Yuriy Bohdanovych Derevyanko (Юрій Богданович Дерев'янко; born 7 May 1973) is a Ukrainian entrepreneur and politician. People's Deputy of Ukraine of the VIIth and VIIIth convocations. Derevyanko was a member of the Verkhovna Rada Committee on Corruption Prevention and Counteraction. He is a member of the Council of Volia party.

From 2010 to 2012 he was a deputy of the Ivano-Frankivsk Oblast Council. In the 2012 Ukrainian parliamentary election Derevyanko was an independent candidate in constituency 87 located in his birthplace Nadvirna, he was elected with 41.53%.
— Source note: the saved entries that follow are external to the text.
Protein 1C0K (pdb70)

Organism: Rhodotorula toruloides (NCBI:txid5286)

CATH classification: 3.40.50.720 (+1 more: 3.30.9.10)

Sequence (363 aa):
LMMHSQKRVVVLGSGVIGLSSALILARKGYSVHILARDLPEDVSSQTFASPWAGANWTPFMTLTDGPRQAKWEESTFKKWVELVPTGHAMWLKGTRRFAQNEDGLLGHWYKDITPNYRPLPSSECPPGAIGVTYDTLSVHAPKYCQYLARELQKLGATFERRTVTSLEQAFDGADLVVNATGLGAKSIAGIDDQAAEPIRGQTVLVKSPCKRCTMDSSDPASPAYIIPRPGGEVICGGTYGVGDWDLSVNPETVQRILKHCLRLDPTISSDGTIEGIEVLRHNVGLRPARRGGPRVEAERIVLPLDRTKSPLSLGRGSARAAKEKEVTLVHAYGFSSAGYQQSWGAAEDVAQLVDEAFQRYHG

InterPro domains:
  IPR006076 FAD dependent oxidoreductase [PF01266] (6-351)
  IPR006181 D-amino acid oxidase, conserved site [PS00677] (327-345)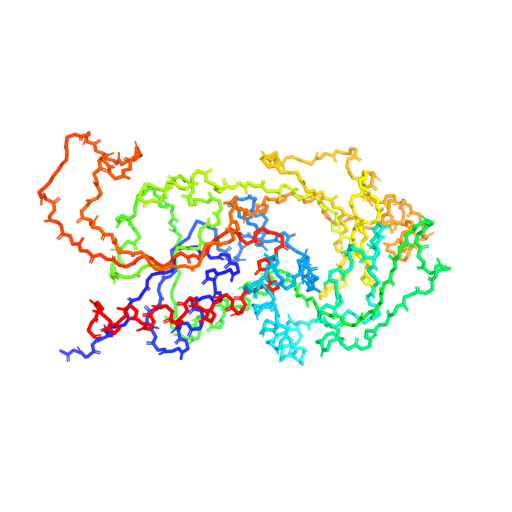
  IPR023209 D-amino-acid oxidase [PIRSF000189] (4-358)
  IPR023209 D-amino-acid oxidase [PTHR11530] (3-357)

GO terms:
  GO:0005782 peroxisomal matrix (C, IDA)
  GO:0003884 D-amino-acid oxidase activity (F, IDA)
  GO:0046416 D-amino acid metabolic process (P, IDA)
  GO:0003884 D-amino-acid oxidase activity (F, EXP)
  GO:0043799 glycine oxidase activity (F, EXP)
  GO:0047821 D-glutamate oxidase activity (F, EXP)

Structure (mmCIF, N/CA/C/O backbone):
data_1C0K
#
_entry.id   1C0K
#
_cell.length_a   120.670
_cell.length_b   120.670
_cell.length_c   136.370
_cell.angle_alpha   90.00
_cell.angle_beta   90.00
_cell.angle_gamma   90.00
#
_symmetry.space_group_name_H-M   'I 4 2 2'
#
loop_
_entity.id
_entity.type
_entity.pdbx_description
1 polymer 'PROTEIN (D-AMINO ACID OXIDASE)'
2 non-polymer 'FLAVIN-ADENINE DINUCLEOTIDE'
3 non-polymer 'LACTIC ACID'
4 water water
#
loop_
_atom_site.group_PDB
_atom_site.id
_atom_site.type_symbol
_atom_site.label_atom_id
_atom_site.label_alt_id
_atom_site.label_comp_id
_atom_site.label_asym_id
_atom_site.label_entity_id
_atom_site.label_seq_id
_atom_site.pdbx_PDB_ins_code
_atom_site.Cartn_x
_atom_site.Cartn_y
_atom_site.Cartn_z
_atom_site.occupancy
_atom_site.B_iso_or_equiv
_atom_site.auth_seq_id
_atom_site.auth_comp_id
_atom_site.auth_asym_id
_atom_site.auth_atom_id
_atom_site.pdbx_PDB_model_num
ATOM 1 N N . LEU A 1 1 ? -0.036 148.388 54.824 1.00 46.48 999 LEU A N 1
ATOM 2 C CA . LEU A 1 1 ? 0.251 146.970 55.046 1.00 37.90 999 LEU A CA 1
ATOM 3 C C . LEU A 1 1 ? 0.075 146.181 53.750 1.00 28.68 999 LEU A C 1
ATOM 4 O O . LEU A 1 1 ? -1.012 145.675 53.448 1.00 32.34 999 LEU A O 1
ATOM 9 N N . MET A 1 2 ? 1.166 146.057 52.992 1.00 22.17 1000 MET A N 1
ATOM 10 C CA . MET A 1 2 ? 1.113 145.287 51.754 1.00 23.02 1000 MET A CA 1
ATOM 11 C C . MET A 1 2 ? 1.555 143.842 51.980 1.00 22.70 1000 MET A C 1
ATOM 12 O O . MET A 1 2 ? 2.359 143.545 52.859 1.00 25.40 1000 MET A O 1
ATOM 17 N N . MET A 1 3 ? 1.039 142.973 51.123 1.00 23.03 1001 MET A N 1
ATOM 18 C CA . MET A 1 3 ? 1.485 141.584 51.088 1.00 20.02 1001 MET A CA 1
ATOM 19 C C . MET A 1 3 ? 2.763 141.482 50.260 1.00 21.64 1001 MET A C 1
ATOM 20 O O . MET A 1 3 ? 2.712 141.667 49.041 1.00 26.93 1001 MET A O 1
ATOM 25 N N . HIS A 1 4 ? 3.876 141.184 50.913 1.00 22.64 1002 HIS A N 1
ATOM 26 C CA . HIS A 1 4 ? 5.202 141.125 50.315 1.00 26.71 1002 HIS A CA 1
ATOM 27 C C . HIS A 1 4 ? 5.605 139.703 49.946 1.00 23.22 1002 HIS A C 1
ATOM 28 O O . HIS A 1 4 ? 5.164 138.755 50.595 1.00 23.39 1002 HIS A O 1
ATOM 35 N N . SER A 1 5 ? 6.501 139.600 48.966 1.00 22.69 1003 SER A N 1
ATOM 36 C CA . SER A 1 5 ? 6.966 138.272 48.564 1.00 22.30 1003 SER A CA 1
ATOM 37 C C . SER A 1 5 ? 7.705 137.615 49.723 1.00 21.73 1003 SER A C 1
ATOM 38 O O . SER A 1 5 ? 8.463 138.294 50.411 1.00 23.93 1003 SER A O 1
ATOM 41 N N . GLN A 1 6 ? 7.477 136.322 49.857 1.00 21.21 1004 GLN A N 1
ATOM 42 C CA . GLN A 1 6 ? 8.231 135.477 50.775 1.00 24.26 1004 GLN A CA 1
ATOM 43 C C . GLN A 1 6 ? 9.122 134.545 49.960 1.00 21.99 1004 GLN A C 1
ATOM 44 O O . GLN A 1 6 ? 9.580 133.515 50.443 1.00 27.75 1004 GLN A O 1
ATOM 50 N N . LYS A 1 7 ? 9.363 134.964 48.719 1.00 21.34 1005 LYS A N 1
ATOM 51 C CA . LYS A 1 7 ? 10.178 134.168 47.808 1.00 21.95 1005 LYS A CA 1
ATOM 52 C C . LYS A 1 7 ? 11.298 134.983 47.179 1.00 19.43 1005 LYS A C 1
ATOM 53 O O . LYS A 1 7 ? 11.526 134.939 45.972 1.00 20.32 1005 LYS A O 1
ATOM 59 N N . ARG A 1 8 ? 12.048 135.687 48.025 1.00 20.30 1006 ARG A N 1
ATOM 60 C CA . ARG A 1 8 ? 13.194 136.463 47.559 1.00 19.87 1006 ARG A CA 1
ATOM 61 C C . ARG A 1 8 ? 14.424 135.584 47.416 1.00 16.70 1006 ARG A C 1
ATOM 62 O O . ARG A 1 8 ? 14.792 134.827 48.319 1.00 20.25 1006 ARG A O 1
ATOM 70 N N . VAL A 1 9 ? 15.082 135.711 46.266 1.00 16.17 1007 VAL A N 1
ATOM 71 C CA . VAL A 1 9 ? 16.363 135.043 46.095 1.00 14.74 1007 VAL A CA 1
ATOM 72 C C . VAL A 1 9 ? 17.335 136.007 45.434 1.00 14.18 1007 VAL A C 1
ATOM 73 O O . VAL A 1 9 ? 16.952 136.903 44.681 1.00 16.98 1007 VAL A O 1
ATOM 80 N N . VAL A 1 10 ? 18.607 135.814 45.765 1.00 13.68 1008 VAL A N 1
ATOM 81 C CA . VAL A 1 10 ? 19.685 136.526 45.090 1.00 13.88 1008 VAL A CA 1
ATOM 82 C C . VAL A 1 10 ? 20.421 135.529 44.205 1.00 12.42 1008 VAL A C 1
ATOM 83 O O . VAL A 1 10 ? 20.722 134.420 44.646 1.00 14.75 1008 VAL A O 1
ATOM 87 N N . VAL A 1 11 ? 20.683 135.953 42.978 1.00 13.06 1009 VAL A N 1
ATOM 88 C CA . VAL A 1 11 ? 21.553 135.206 42.079 1.00 12.51 1009 VAL A CA 1
ATOM 89 C C . VAL A 1 11 ? 22.861 135.987 41.943 1.00 11.01 1009 VAL A C 1
ATOM 90 O O . VAL A 1 11 ? 22.859 137.167 41.578 1.00 13.41 1009 VAL A O 1
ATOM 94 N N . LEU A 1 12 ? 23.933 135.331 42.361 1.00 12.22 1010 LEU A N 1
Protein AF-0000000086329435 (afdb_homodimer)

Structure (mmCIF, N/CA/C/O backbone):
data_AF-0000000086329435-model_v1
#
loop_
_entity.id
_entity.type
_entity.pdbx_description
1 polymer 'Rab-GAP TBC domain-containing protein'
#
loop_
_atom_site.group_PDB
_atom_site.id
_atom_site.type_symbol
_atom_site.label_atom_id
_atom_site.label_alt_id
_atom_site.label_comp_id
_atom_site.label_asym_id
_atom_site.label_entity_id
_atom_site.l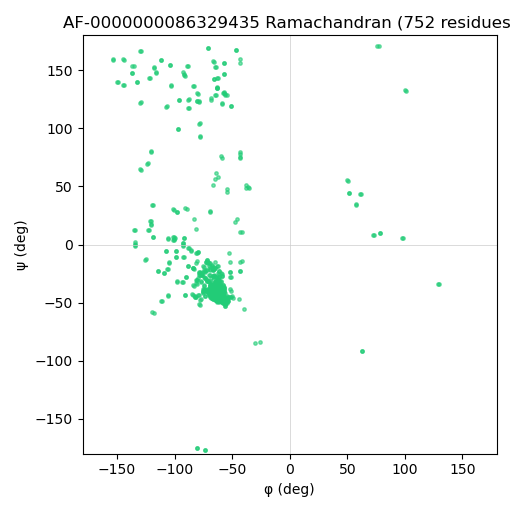abel_seq_id
_atom_site.pdbx_PDB_ins_code
_atom_site.Cartn_x
_atom_site.Cartn_y
_atom_site.Cartn_z
_atom_site.occupancy
_atom_site.B_iso_or_equiv
_atom_site.auth_seq_id
_atom_site.auth_comp_id
_atom_site.auth_asym_id
_atom_site.auth_atom_id
_atom_site.pdbx_PDB_model_num
ATOM 1 N N . HIS A 1 1 ? 3.812 -29.219 28.578 1 24.2 1 HIS A N 1
ATOM 2 C CA . HIS A 1 1 ? 4.77 -28.172 28.266 1 24.2 1 HIS A CA 1
ATOM 3 C C . HIS A 1 1 ? 4.887 -27.938 26.766 1 24.2 1 HIS A C 1
ATOM 5 O O . HIS A 1 1 ? 5.676 -28.609 26.094 1 24.2 1 HIS A O 1
ATOM 11 N N . LEU A 1 2 ? 3.816 -27.953 26.078 1 32.09 2 LEU A N 1
ATOM 12 C CA . LEU A 1 2 ? 3.768 -27.828 24.625 1 32.09 2 LEU A CA 1
ATOM 13 C C . LEU A 1 2 ? 4.715 -26.734 24.141 1 32.09 2 LEU A C 1
ATOM 15 O O . LEU A 1 2 ? 4.582 -25.578 24.547 1 32.09 2 LEU A O 1
ATOM 19 N N . SER A 1 3 ? 5.914 -26.875 24.109 1 37.56 3 SER A N 1
ATOM 20 C CA . SER A 1 3 ? 6.93 -25.953 23.609 1 37.56 3 SER A CA 1
ATOM 21 C C . SER A 1 3 ? 6.445 -25.203 22.375 1 37.56 3 SER A C 1
ATOM 23 O O . SER A 1 3 ? 6.352 -25.797 21.281 1 37.56 3 SER A O 1
ATOM 25 N N . GLU A 1 4 ? 5.254 -24.562 22.281 1 46.56 4 GLU A N 1
ATOM 26 C CA . GLU A 1 4 ? 4.449 -23.844 21.312 1 46.56 4 GLU A CA 1
ATOM 27 C C . GLU A 1 4 ? 5.305 -22.875 20.484 1 46.56 4 GLU A C 1
ATOM 29 O O . GLU A 1 4 ? 5.844 -21.906 21.016 1 46.56 4 GLU A O 1
ATOM 34 N N . HIS A 1 5 ? 5.977 -23.469 19.5 1 59.69 5 HIS A N 1
ATOM 35 C CA . HIS A 1 5 ? 6.898 -22.719 18.672 1 59.69 5 HIS A CA 1
ATOM 36 C C . HIS A 1 5 ? 6.246 -21.453 18.109 1 59.69 5 HIS A C 1
ATOM 38 O O . HIS A 1 5 ? 5.121 -21.5 17.609 1 59.69 5 HIS A O 1
ATOM 44 N N . GLU A 1 6 ? 6.73 -20.359 18.406 1 72.69 6 GLU A N 1
ATOM 45 C CA . GLU A 1 6 ? 6.316 -19.016 18.031 1 72.69 6 GLU A CA 1
ATOM 46 C C . GLU A 1 6 ? 6.168 -18.891 16.516 1 72.69 6 GLU A C 1
ATOM 48 O O . GLU A 1 6 ? 5.281 -18.188 16.031 1 72.69 6 GLU A O 1
ATOM 53 N N . TYR A 1 7 ? 6.957 -19.875 15.828 1 75.31 7 TYR A N 1
ATOM 54 C CA . TYR A 1 7 ? 6.957 -19.828 14.375 1 75.31 7 TYR A CA 1
ATOM 55 C C . TYR A 1 7 ? 6.836 -21.234 13.781 1 75.31 7 TYR A C 1
ATOM 57 O O . TYR A 1 7 ? 7.309 -22.203 14.375 1 75.31 7 TYR A O 1
ATOM 65 N N . ASP A 1 8 ? 6.195 -21.422 12.625 1 78.19 8 ASP A N 1
ATOM 66 C CA . ASP A 1 8 ? 6.141 -22.688 11.914 1 78.19 8 ASP A CA 1
ATOM 67 C C . ASP A 1 8 ? 7.418 -22.922 11.109 1 78.19 8 ASP A C 1
ATOM 69 O O . ASP A 1 8 ? 8.383 -22.156 11.227 1 78.19 8 ASP A O 1
ATOM 73 N N . ILE A 1 9 ? 7.453 -23.984 10.352 1 77.69 9 ILE A N 1
ATOM 74 C CA . ILE A 1 9 ? 8.664 -24.406 9.648 1 77.69 9 ILE A CA 1
ATOM 75 C C . ILE A 1 9 ? 8.984 -23.406 8.531 1 77.69 9 ILE A C 1
ATOM 77 O O . ILE A 1 9 ? 10.109 -23.359 8.039 1 77.69 9 ILE A O 1
ATOM 81 N N . TYR A 1 10 ? 8.039 -22.625 8.203 1 79.25 10 TYR A N 1
ATOM 82 C CA . TYR A 1 10 ? 8.219 -21.672 7.109 1 79.25 10 TYR A CA 1
ATOM 83 C C . TYR A 1 10 ? 8.562 -20.297 7.633 1 79.25 10 TYR A C 1
ATOM 85 O O . TYR A 1 10 ? 8.797 -19.359 6.852 1 79.25 10 TYR A O 1
ATOM 93 N N . GLY A 1 11 ? 8.531 -20.141 9 1 81.06 11 GLY A N 1
ATOM 94 C CA . GLY A 1 11 ? 8.898 -18.875 9.625 1 81.06 11 GLY A CA 1
ATOM 95 C C . GLY A 1 11 ? 7.703 -18.016 9.977 1 81.06 11 GLY A C 1
ATOM 96 O O . GLY A 1 11 ? 7.863 -16.875 10.43 1 81.06 11 GLY A O 1
ATOM 97 N N . PHE A 1 12 ? 6.535 -18.516 9.797 1 81.62 12 PHE A N 1
ATOM 98 C CA . PHE A 1 12 ? 5.34 -17.734 10.109 1 81.62 12 PHE A CA 1
ATOM 99 C C . PHE A 1 12 ? 4.891 -17.984 11.547 1 81.62 12 PHE A C 1
ATOM 101 O O . PHE A 1 12 ? 5.008 -19.094 12.055 1 81.62 12 PHE A O 1
ATOM 108 N N . LYS A 1 13 ? 4.367 -16.922 12.133 1 77.38 13 LYS A N 1
ATOM 109 C CA . LYS A 1 13 ? 3.855 -17.047 13.5 1 77.38 13 LYS A CA 1
ATOM 110 C C . LYS A 1 13 ? 2.682 -18.016 13.57 1 77.38 13 LYS A C 1
ATOM 112 O O . LYS A 1 13 ? 1.812 -18.016 12.695 1 77.38 13 LYS A O 1
ATOM 117 N N . THR A 1 14 ? 2.68 -18.828 14.484 1 70.88 14 THR A N 1
ATOM 118 C CA . THR A 1 14 ? 1.661 -19.875 14.633 1 70.88 14 THR A CA 1
ATOM 119 C C . THR A 1 14 ? 0.403 -19.297 15.281 1 70.88 14 THR A C 1
ATOM 121 O O . THR A 1 14 ? -0.709 -19.734 14.977 1 70.88 14 THR A O 1
ATOM 124 N N . LEU A 1 15 ? 0.626 -18.281 16.203 1 61.25 15 LEU A N 1
ATOM 125 C CA . LEU A 1 15 ? -0.533 -17.703 16.859 1 61.25 15 LEU A CA 1
ATOM 126 C C . LEU A 1 15 ? -0.813 -16.297 16.344 1 61.25 15 LEU A C 1
ATOM 128 O O . LEU A 1 15 ? 0.108 -15.5 16.172 1 61.25 15 LEU A O 1
ATOM 132 N N . PRO A 1 16 ? -2.02 -16.25 15.773 1 56.25 16 PRO A N 1
ATOM 133 C CA . PRO A 1 16 ? -2.326 -14.922 15.25 1 56.25 16 PRO A CA 1
ATOM 134 C C . PRO A 1 16 ? -2.412 -13.867 16.344 1 56.25 16 PRO A C 1
ATOM 136 O O . PRO A 1 16 ? -2.787 -14.172 17.484 1 56.25 16 PRO A O 1
ATOM 139 N N . GLU A 1 17 ? -1.737 -12.75 16.25 1 54.22 17 GLU A N 1
ATOM 140 C CA . GLU A 1 17 ? -1.885 -11.633 17.172 1 54.22 17 GLU A CA 1
ATOM 141 C C . GLU A 1 17 ? -3.24 -10.953 17.016 1 54.22 17 GLU A C 1
ATOM 143 O O . GLU A 1 17 ? -3.375 -9.758 17.281 1 54.22 17 GLU A O 1
ATOM 148 N N . GLU A 1 18 ? -4.297 -11.773 16.547 1 55.03 18 GLU A N 1
ATOM 149 C CA . GLU A 1 18 ? -5.539 -11.117 16.156 1 55.03 18 GLU A CA 1
ATOM 150 C C . GLU A 1 18 ? -6.402 -10.789 17.375 1 55.03 18 GLU A C 1
ATOM 152 O O . GLU A 1 18 ? -6.426 -11.547 18.344 1 55.03 18 GLU A O 1
ATOM 157 N N . GLU A 1 19 ? -6.867 -9.57 17.484 1 53.66 19 GLU A N 1
ATOM 158 C CA . GLU A 1 19 ? -7.707 -9.039 18.547 1 53.66 19 GLU A CA 1
ATOM 159 C C . GLU A 1 19 ? -9.133 -9.578 18.453 1 53.66 19 GLU A C 1
ATOM 161 O O . GLU A 1 19 ? -9.836 -9.672 19.469 1 53.66 19 GLU A O 1
ATOM 166 N N . ASP A 1 20 ? -9.617 -9.906 17.234 1 54.53 20 ASP A N 1
ATOM 167 C CA . ASP A 1 20 ? -11.023 -10.281 17.188 1 54.53 20 ASP A CA 1
ATOM 168 C C . ASP A 1 20 ? -11.227 -11.719 17.672 1 54.53 20 ASP A C 1
ATOM 170 O O . ASP A 1 20 ? -10.531 -12.633 17.219 1 54.53 20 ASP A O 1
ATOM 174 N N . GLU A 1 21 ? -12.023 -11.859 18.625 1 54.19 21 GLU A N 1
ATOM 175 C CA . GLU A 1 21 ? -12.289 -13.109 19.328 1 54.19 21 GLU A CA 1
ATOM 176 C C . GLU A 1 21 ? -12.578 -14.242 18.344 1 54.19 21 GLU A C 1
ATOM 178 O O . GLU A 1 21 ? -12.078 -15.359 18.516 1 54.19 21 GLU A O 1
ATOM 183 N N . GLU A 1 22 ? -13.398 -13.953 17.391 1 55.5 22 GLU A N 1
ATOM 184 C CA . GLU A 1 22 ? -13.742 -15.008 16.438 1 55.5 22 GLU A CA 1
ATOM 185 C C . GLU A 1 22 ? -12.523 -15.453 15.633 1 55.5 22 GLU A C 1
ATOM 187 O O . GLU A 1 22 ? -12.305 -16.641 15.43 1 55.5 22 GLU A O 1
ATOM 192 N N . GLU A 1 23 ? -11.797 -14.508 15.305 1 60 23 GLU A N 1
ATOM 193 C CA . GLU A 1 23 ? -10.594 -14.805 14.539 1 60 23 GLU A CA 1
ATOM 194 C C . GLU A 1 23 ? -9.555 -15.523 15.391 1 60 23 GLU A C 1
ATOM 196 O O . GLU A 1 23 ? -8.828 -16.391 14.898 1 60 23 GLU A O 1
ATOM 201 N N . LYS A 1 24 ? -9.586 -15.18 16.609 1 59.53 24 LYS A N 1
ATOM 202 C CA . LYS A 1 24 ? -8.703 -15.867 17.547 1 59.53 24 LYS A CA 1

In the 2014 Ukrainian parliamentary election Derevyanko was again a candidate in constituency 87 for Volia, this time he was reelected to parliament with 69.67%. Derevyanko was a candidate for President of Ukraine in the 2019 election. He was not elected, with 0.10% in the first round of the election. Derevyanko did not participate in the 2019 Ukrainian parliamentary election.

== Early life ==
Derevyanko was born on 7 May 1973 in Nadvirna, which was then part of the Ukrainian SSR. His father was an engineer and his mother was a teacher. In 1990 he attempted to enter Kyiv National Economic University after attending Nadvirna Secondary School No. 1, but could not after getting a C− in math during the entrance exam. Deciding to put off education, he went to work in a quarry in Pasichna and afterward worked with freights. He then tried again to enter the university, and eventually passed mathematics and so Derevyanko attended Kyiv National Economic University, graduating with a master's degree in accounting and auditing in 1996. During his studies he first worked as a night guard before doing entrepreneurial activities when the Soviet Union collapsed.